Ticket 7727 - Remove unnecessary re-definition of select_plugin_type in src/common/gres.c
Summary: Remove unnecessary re-definition of select_plugin_type in src/common/gres.c
Status: RESOLVED FIXED
Alias: None
Product: Slurm
Classification: Unclassified
Component: slurmctld (show other tickets)
Version: 19.05.2
Hardware: Linux Linux
: C - Contributions
Assignee: Danny Auble
QA Contact:
URL:
Depends on:
Blocks:
 
Reported: 2019-09-11 10:17 MDT by Robert Tweedy
Modified: 2019-09-16 11:42 MDT (History)
2 users (show)

See Also:
Site: -Other-
Alineos Sites: ---
Atos/Eviden Sites: ---
Confidential Site: ---
Coreweave sites: ---
Cray Sites: ---
DS9 clusters: ---
HPCnow Sites: ---
HPE Sites: ---
IBM Sites: ---
NOAA SIte: ---
OCF Sites: ---
Recursion Pharma Sites: ---
SFW Sites: ---
SNIC sites: ---
Linux Distro: ---
Machine Name:
CLE Version:
Version Fixed: 19.05.3 20.02.0-pre1
Target Release: ---
DevPrio: ---
Emory-Cloud Sites: ---


Attachments
Patch file to comment out re-definition of select_plugin_type variable. (381 bytes, patch)
2019-09-11 10:17 MDT, Robert Tweedy
Details | Diff

Note You need to log in before you can comment on or make changes to this ticket.
Description Robert Tweedy 2019-09-11 10:17:01 MDT
Created attachment 11541 [details]
Patch file to comment out re-definition of select_plugin_type variable.

Overview:
In the gres_plugin_job_revalidate function located in src/common/gres.c, the variable 'select_plugin_type' is defined again with a value of NO_VAL after having previously been defined elsewhere in the code. This re-defined value is then immediately tested to see if its value is SELECT_TYPE_CONS_TRES, which will always fail due to having been set to NO_VAL.

Steps to reproduce:
1) Submit a job using an option supported only by the cons_tres plugin (such as requesting a GPU using -G 1).
2) Restart slurmctld (or run 'scontrol reconfig').

Actual results:
Jobs using the cons_tres options are stopped upon a slurmctld restart or 'scontrol reload' even if the select plugin has not been changed from "select/cons_tres" in slurm.conf. The error provided by slurmctld's log is "error: Aborting JobId=<jobID> due to use of unsupported GRES options".

Expected results:
Jobs using the cons_tres options contine to run (assuming that whatever change made to slurm.conf wouldn't otherwise cause the job to be stopped).
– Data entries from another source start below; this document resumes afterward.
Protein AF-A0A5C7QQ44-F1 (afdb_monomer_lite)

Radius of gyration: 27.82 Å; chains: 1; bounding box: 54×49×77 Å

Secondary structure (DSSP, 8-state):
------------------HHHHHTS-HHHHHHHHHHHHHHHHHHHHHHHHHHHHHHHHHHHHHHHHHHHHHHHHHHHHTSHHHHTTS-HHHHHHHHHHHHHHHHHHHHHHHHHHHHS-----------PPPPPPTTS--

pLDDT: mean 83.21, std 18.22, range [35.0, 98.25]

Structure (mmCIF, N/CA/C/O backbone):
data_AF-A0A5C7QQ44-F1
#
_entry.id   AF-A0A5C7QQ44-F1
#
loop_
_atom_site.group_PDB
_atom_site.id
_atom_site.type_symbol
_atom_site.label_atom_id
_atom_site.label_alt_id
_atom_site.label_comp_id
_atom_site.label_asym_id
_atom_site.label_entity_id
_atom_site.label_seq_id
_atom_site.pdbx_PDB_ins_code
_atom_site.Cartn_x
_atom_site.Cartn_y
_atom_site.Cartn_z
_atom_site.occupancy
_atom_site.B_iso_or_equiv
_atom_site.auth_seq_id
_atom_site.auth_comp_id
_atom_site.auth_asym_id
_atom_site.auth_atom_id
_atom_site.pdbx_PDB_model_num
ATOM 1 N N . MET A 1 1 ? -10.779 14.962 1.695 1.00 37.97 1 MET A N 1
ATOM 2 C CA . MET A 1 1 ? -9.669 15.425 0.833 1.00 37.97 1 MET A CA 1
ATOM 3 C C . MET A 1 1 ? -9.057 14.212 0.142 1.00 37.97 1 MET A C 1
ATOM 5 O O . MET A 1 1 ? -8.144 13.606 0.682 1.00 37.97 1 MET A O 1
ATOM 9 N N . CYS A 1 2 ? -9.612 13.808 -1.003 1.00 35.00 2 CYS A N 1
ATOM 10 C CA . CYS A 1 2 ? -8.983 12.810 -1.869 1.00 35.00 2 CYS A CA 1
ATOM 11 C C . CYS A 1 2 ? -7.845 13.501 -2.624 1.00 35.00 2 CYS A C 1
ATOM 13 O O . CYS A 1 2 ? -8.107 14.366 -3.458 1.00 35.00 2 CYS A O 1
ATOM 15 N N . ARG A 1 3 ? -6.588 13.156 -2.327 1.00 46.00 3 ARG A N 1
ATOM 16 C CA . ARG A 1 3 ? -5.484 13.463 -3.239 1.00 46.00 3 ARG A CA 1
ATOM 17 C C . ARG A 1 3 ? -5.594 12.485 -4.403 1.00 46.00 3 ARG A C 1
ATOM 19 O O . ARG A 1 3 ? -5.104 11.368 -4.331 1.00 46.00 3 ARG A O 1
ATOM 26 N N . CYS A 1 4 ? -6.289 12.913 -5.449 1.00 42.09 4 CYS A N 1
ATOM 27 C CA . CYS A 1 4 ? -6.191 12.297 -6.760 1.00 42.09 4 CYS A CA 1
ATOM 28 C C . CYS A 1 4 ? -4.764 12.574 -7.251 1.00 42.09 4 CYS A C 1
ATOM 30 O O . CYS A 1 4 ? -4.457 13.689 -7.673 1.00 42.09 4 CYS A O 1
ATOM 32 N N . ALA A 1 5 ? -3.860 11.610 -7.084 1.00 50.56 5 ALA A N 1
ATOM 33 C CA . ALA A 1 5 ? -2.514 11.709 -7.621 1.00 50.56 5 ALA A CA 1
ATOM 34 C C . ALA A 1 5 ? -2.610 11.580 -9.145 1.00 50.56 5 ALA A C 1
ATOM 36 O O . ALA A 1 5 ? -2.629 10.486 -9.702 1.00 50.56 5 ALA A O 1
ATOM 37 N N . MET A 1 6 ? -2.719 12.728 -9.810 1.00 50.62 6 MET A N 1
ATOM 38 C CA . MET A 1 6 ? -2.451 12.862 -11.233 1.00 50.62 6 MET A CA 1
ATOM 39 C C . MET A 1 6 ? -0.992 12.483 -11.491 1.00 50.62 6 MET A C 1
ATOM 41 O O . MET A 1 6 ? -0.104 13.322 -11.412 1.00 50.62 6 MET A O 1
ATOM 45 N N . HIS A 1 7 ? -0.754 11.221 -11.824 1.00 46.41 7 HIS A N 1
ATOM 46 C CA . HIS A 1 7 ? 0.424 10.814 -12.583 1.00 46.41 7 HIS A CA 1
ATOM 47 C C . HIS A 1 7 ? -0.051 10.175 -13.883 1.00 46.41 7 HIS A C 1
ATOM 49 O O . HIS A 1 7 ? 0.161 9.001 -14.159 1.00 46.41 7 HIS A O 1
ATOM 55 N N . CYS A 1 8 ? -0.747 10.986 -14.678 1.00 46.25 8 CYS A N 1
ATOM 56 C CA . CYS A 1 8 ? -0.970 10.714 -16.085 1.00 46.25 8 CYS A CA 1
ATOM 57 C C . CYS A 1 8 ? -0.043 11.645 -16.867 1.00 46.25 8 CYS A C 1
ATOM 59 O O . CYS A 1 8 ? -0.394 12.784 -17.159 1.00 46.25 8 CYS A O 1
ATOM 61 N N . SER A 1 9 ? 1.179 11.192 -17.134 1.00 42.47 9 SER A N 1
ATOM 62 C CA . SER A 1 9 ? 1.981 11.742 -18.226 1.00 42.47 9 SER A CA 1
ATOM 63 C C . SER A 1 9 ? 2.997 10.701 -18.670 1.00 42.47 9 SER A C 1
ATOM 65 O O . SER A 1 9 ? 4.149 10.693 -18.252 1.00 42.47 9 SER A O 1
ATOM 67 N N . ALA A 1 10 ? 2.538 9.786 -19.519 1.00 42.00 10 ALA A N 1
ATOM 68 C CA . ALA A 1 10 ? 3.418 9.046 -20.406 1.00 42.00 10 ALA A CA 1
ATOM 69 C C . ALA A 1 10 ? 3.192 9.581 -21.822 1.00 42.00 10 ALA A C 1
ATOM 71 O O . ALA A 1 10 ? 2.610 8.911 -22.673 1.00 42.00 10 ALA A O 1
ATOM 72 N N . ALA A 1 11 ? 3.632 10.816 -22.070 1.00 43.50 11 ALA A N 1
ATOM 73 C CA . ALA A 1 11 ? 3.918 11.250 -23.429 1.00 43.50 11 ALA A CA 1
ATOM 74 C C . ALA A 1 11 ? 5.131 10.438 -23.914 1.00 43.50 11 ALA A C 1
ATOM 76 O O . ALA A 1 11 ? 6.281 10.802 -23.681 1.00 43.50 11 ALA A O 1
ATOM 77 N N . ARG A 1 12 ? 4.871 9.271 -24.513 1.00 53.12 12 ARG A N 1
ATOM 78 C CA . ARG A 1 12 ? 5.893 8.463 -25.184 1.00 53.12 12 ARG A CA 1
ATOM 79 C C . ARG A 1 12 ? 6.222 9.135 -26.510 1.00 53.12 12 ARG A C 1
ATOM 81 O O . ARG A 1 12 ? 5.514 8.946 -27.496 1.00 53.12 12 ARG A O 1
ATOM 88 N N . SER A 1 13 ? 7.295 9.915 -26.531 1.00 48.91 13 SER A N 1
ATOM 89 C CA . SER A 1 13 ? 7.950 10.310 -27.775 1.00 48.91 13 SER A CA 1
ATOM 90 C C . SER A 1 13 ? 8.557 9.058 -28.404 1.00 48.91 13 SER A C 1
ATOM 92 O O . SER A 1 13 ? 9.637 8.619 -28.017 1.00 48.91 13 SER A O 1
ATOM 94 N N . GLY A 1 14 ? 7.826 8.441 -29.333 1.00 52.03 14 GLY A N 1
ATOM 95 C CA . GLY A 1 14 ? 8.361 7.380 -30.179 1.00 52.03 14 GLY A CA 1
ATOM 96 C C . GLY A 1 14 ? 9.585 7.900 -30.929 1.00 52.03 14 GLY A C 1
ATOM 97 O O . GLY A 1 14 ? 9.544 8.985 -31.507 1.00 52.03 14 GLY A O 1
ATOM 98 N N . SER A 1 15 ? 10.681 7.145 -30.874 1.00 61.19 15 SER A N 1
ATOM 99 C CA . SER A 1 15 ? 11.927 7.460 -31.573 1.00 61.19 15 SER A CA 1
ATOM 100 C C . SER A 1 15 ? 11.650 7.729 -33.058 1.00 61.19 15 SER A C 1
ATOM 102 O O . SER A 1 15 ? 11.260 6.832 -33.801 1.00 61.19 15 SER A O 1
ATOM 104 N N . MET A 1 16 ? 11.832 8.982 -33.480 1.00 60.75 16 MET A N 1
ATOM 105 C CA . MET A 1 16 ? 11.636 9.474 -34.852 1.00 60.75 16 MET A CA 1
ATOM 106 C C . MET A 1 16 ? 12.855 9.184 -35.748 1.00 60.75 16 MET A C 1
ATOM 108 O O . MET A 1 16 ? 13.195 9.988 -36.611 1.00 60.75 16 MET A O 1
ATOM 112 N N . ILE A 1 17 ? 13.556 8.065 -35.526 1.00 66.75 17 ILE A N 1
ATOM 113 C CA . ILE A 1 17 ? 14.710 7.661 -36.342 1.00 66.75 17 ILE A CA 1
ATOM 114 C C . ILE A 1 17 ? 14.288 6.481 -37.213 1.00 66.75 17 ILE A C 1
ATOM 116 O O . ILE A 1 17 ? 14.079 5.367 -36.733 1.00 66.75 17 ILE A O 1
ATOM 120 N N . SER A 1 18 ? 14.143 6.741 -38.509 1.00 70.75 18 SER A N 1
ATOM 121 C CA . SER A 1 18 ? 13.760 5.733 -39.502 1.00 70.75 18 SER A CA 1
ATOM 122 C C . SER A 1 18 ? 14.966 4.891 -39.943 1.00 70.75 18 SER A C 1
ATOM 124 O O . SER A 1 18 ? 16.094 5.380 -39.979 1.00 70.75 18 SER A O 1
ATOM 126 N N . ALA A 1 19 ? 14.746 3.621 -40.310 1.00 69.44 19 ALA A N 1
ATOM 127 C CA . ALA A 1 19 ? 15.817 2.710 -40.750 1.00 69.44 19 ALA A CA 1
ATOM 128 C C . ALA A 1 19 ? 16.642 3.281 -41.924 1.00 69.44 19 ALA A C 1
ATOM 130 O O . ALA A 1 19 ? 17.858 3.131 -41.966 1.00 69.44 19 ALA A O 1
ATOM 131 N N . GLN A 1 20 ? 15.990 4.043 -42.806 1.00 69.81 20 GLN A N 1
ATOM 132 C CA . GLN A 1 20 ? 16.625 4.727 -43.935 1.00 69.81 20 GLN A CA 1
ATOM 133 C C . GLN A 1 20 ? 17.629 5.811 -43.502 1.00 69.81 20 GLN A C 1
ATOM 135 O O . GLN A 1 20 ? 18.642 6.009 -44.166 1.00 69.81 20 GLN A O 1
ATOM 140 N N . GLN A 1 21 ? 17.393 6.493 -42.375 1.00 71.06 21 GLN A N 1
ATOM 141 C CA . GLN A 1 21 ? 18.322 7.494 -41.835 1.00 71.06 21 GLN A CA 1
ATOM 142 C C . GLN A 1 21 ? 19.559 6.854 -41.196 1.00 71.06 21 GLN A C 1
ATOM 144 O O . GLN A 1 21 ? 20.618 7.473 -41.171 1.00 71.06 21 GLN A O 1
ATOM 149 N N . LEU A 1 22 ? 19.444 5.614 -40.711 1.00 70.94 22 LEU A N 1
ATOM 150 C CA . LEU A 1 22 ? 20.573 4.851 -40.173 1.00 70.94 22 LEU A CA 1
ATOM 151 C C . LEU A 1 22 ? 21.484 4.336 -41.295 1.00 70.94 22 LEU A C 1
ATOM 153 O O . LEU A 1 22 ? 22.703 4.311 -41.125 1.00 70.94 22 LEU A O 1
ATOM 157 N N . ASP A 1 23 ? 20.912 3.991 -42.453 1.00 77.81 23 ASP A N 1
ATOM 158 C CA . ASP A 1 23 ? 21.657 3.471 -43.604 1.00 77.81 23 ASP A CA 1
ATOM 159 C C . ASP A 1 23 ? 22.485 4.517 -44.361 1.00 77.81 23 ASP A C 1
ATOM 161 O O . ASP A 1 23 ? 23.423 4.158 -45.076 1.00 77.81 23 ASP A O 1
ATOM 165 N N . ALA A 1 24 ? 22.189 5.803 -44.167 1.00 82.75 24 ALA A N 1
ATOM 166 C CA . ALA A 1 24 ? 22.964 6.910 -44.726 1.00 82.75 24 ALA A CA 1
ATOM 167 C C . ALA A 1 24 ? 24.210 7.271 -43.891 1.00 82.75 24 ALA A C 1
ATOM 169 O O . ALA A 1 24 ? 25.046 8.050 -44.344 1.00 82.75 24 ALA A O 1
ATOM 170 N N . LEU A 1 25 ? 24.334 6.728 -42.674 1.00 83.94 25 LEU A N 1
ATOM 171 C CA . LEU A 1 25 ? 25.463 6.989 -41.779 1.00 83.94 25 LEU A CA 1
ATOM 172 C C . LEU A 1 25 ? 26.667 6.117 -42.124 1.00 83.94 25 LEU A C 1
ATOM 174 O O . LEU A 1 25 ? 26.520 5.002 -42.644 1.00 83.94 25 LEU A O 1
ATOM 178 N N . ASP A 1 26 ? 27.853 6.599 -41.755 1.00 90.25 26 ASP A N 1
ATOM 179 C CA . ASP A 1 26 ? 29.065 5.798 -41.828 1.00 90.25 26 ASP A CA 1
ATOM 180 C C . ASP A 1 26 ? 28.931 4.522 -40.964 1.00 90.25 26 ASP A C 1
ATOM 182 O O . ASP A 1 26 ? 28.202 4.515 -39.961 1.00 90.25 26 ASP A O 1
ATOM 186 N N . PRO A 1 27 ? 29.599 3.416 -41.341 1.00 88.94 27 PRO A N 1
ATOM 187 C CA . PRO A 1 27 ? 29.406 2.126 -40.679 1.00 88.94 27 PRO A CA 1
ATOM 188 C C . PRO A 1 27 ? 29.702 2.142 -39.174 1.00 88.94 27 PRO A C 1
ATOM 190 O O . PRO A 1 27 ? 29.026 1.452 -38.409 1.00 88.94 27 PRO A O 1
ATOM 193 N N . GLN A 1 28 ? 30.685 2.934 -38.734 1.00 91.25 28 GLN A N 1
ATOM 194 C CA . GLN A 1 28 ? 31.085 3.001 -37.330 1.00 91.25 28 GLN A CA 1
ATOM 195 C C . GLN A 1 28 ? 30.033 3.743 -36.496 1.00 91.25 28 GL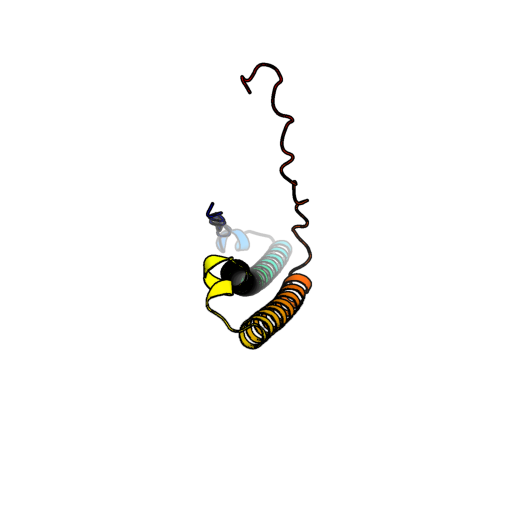N A C 1
ATOM 197 O O . GLN A 1 28 ? 29.598 3.237 -35.458 1.00 91.25 28 GLN A O 1
ATOM 202 N N . THR A 1 29 ? 29.567 4.900 -36.967 1.00 91.06 29 THR A N 1
ATOM 203 C CA . THR A 1 29 ? 28.502 5.677 -36.318 1.00 91.06 29 THR A CA 1
ATOM 204 C C . THR A 1 29 ? 27.181 4.914 -36.318 1.00 91.06 29 THR A C 1
ATOM 206 O O . THR A 1 29 ? 26.472 4.916 -35.310 1.00 91.06 29 THR A O 1
ATOM 209 N N . ARG A 1 30 ? 26.861 4.193 -37.402 1.00 90.12 30 ARG A N 1
ATOM 210 C CA . ARG A 1 30 ? 25.678 3.322 -37.461 1.00 90.12 30 ARG A CA 1
ATOM 211 C C . ARG A 1 30 ? 25.719 2.253 -36.376 1.00 90.12 30 ARG A C 1
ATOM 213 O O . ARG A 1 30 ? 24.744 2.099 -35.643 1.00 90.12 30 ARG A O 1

Attached is a patch file which comments out the line in question. With this line removed, the function works as expected and only stops jobs if the select plugin has been changed from select/cons_tres to another one that doesn't support the new tres options, like select/cons_res.
Comment 1 Marc 2019-09-11 11:27:04 MDT
FYI, in a related bug we filed, I had traced down the problem so the same line of code and was about to propose the same fix before seeing this ticket.
Comment 3 Danny Auble 2019-09-16 11:41:00 MDT
Comment on attachment 11541 [details]
Patch file to comment out re-definition of select_plugin_type variable.

Thanks Robert, a commit that removes this line completely is in 19.05.3.  Commit 2abd2a3d8d6bdc.
Comment 4 Danny Auble 2019-09-16 11:42:00 MDT
Fixed, thanks for bringing it to our attention!

Please reopen if you find something else on this.